Segment Open
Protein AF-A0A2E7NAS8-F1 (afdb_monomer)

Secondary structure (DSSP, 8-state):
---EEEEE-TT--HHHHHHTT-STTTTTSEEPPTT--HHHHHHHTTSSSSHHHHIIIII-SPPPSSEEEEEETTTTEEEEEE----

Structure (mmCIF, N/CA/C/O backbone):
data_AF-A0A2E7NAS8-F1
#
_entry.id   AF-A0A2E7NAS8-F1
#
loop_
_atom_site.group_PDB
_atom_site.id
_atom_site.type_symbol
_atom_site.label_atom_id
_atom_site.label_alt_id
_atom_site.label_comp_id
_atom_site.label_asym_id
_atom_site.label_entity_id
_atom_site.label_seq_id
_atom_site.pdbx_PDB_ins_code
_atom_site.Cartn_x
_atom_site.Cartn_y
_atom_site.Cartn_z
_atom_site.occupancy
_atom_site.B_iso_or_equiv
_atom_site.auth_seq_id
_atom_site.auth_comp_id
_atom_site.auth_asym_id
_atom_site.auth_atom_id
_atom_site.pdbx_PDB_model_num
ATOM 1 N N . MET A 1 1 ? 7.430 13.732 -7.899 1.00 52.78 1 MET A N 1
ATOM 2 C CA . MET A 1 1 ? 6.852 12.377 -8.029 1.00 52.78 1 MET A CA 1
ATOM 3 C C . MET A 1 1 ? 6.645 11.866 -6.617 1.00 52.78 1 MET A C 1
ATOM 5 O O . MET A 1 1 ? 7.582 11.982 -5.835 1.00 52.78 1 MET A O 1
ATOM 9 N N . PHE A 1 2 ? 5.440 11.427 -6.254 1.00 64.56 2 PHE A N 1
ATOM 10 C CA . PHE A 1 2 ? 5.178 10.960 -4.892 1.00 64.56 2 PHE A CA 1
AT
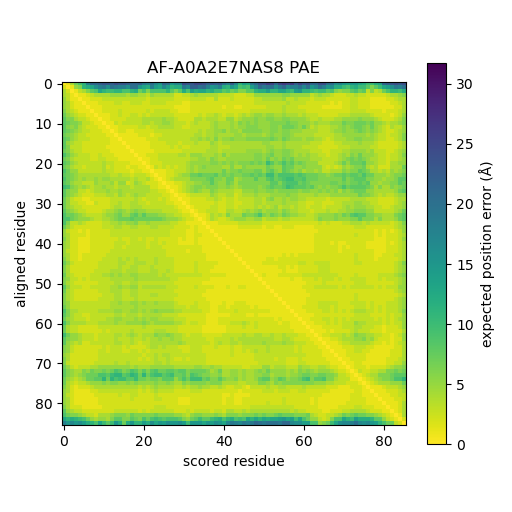OM 11 C C . PHE A 1 2 ? 6.008 9.703 -4.625 1.00 64.56 2 PHE A C 1
ATOM 13 O O . PHE A 1 2 ? 5.969 8.745 -5.398 1.00 64.56 2 PHE A O 1
ATOM 20 N N . ASN A 1 3 ? 6.820 9.756 -3.572 1.00 86.00 3 ASN A N 1
ATOM 21 C CA . ASN A 1 3 ? 7.631 8.625 -3.132 1.00 86.00 3 ASN A CA 1
ATOM 22 C C . ASN A 1 3 ? 6.931 7.815 -2.043 1.00 86.00 3 ASN A C 1
ATOM 24 O O . ASN A 1 3 ? 7.485 6.807 -1.626 1.00 86.00 3 ASN A O 1
ATOM 28 N N . GLU A 1 4 ? 5.753 8.237 -1.597 1.00 91.06 4 GLU A N 1
ATOM 29 C CA . GLU A 1 4 ? 5.006 7.623 -0.505 1.00 91.06 4 GLU A CA 1
ATOM 30 C C . GLU A 1 4 ? 3.686 7.082 -1.055 1.00 91.06 4 GLU A C 1
ATOM 32 O O . GLU A 1 4 ? 3.011 7.753 -1.837 1.00 91.06 4 GLU A O 1
ATOM 37 N N . PHE A 1 5 ? 3.374 5.836 -0.707 1.00 93.69 5 PHE A N 1
ATOM 38 C CA . PHE A 1 5 ? 2.206 5.112 -1.192 1.00 93.69 5 PHE A CA 1
ATOM 39 C C . PHE A 1 5 ? 1.491 4.470 -0.009 1.00 93.69 5 PHE A C 1
ATOM 41 O O . PHE A 1 5 ? 2.064 3.610 0.662 1.00 93.69 5 PHE A O 1
ATOM 48 N N . ASN A 1 6 ? 0.241 4.871 0.205 1.00 94.50 6 ASN A N 1
ATOM 49 C CA . ASN A 1 6 ? -0.577 4.429 1.327 1.00 94.50 6 ASN A CA 1
ATOM 50 C C . ASN A 1 6 ? -1.603 3.395 0.852 1.00 94.50 6 ASN A C 1
ATOM 52 O O . ASN A 1 6 ? -2.302 3.611 -0.141 1.00 94.50 6 ASN A O 1
ATOM 56 N N . PHE A 1 7 ? -1.681 2.275 1.568 1.00 95.12 7 PHE A N 1
ATOM 57 C C
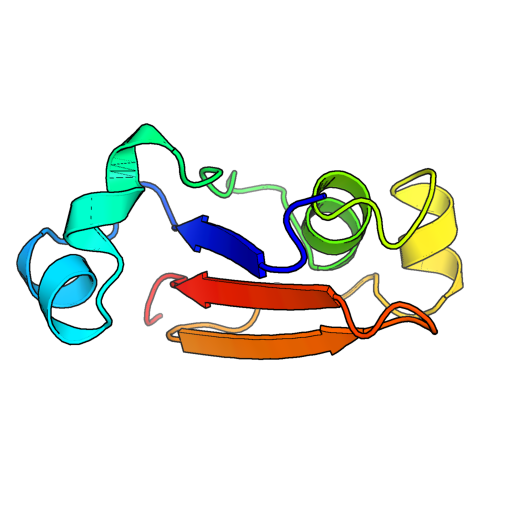A . PHE A 1 7 ? -2.617 1.181 1.323 1.00 95.12 7 PHE A CA 1
ATOM 58 C C . PHE A 1 7 ? -3.420 0.900 2.591 1.00 95.12 7 PHE A C 1
ATOM 60 O O . PHE A 1 7 ? -2.836 0.731 3.660 1.00 95.12 7 PHE A O 1
ATOM 67 N N . ILE A 1 8 ? -4.744 0.823 2.480 1.00 94.56 8 ILE A N 1
ATOM 68 C CA . ILE A 1 8 ? -5.649 0.628 3.620 1.00 94.56 8 ILE A CA 1
ATOM 69 C C . ILE A 1 8 ? -6.572 -0.555 3.337 1.00 94.56 8 ILE A C 1
ATOM 71 O O . ILE A 1 8 ? -7.123 -0.687 2.246 1.00 94.56 8 ILE A O 1
ATOM 75 N N . HIS A 1 9 ? -6.770 -1.424 4.321 1.00 91.81 9 HIS A N 1
ATOM 76 C CA . HIS A 1 9 ? -7.790 -2.458 4.229 1.00 91.81 9 HIS A CA 1
ATOM 77 C C . HIS A 1 9 ? -9.201 -1.837 4.344 1.00 91.81 9 HIS A C 1
ATOM 79 O O . HIS A 1 9 ? -9.451 -1.062 5.267 1.00 91.81 9 HIS A O 1
ATOM 85 N N . PRO A 1 10 ? -10.169 -2.183 3.474 1.00 87.50 10 PRO A N 1
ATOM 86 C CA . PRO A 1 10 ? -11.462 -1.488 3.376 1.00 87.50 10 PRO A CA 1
Segment Closed
**Task brief**
Write down exactly the span of lines above from the one containing "ATOM 77 C C" to the one containing "ATOM 85 N N", both ends included.

**Reply**
ATOM 77 C C . HIS A 1 9 ? -9.201 -1.837 4.344 1.00 91.81 9 HIS A C 1
ATOM 79 O O . HIS A 1 9 ? -9.451 -1.062 5.267 1.00 91.81 9 HIS A O 1
ATOM 85 N N . PRO A 1 10 ? -10.169 -2.183 3.474 1.00 87.50 10 PRO A N 1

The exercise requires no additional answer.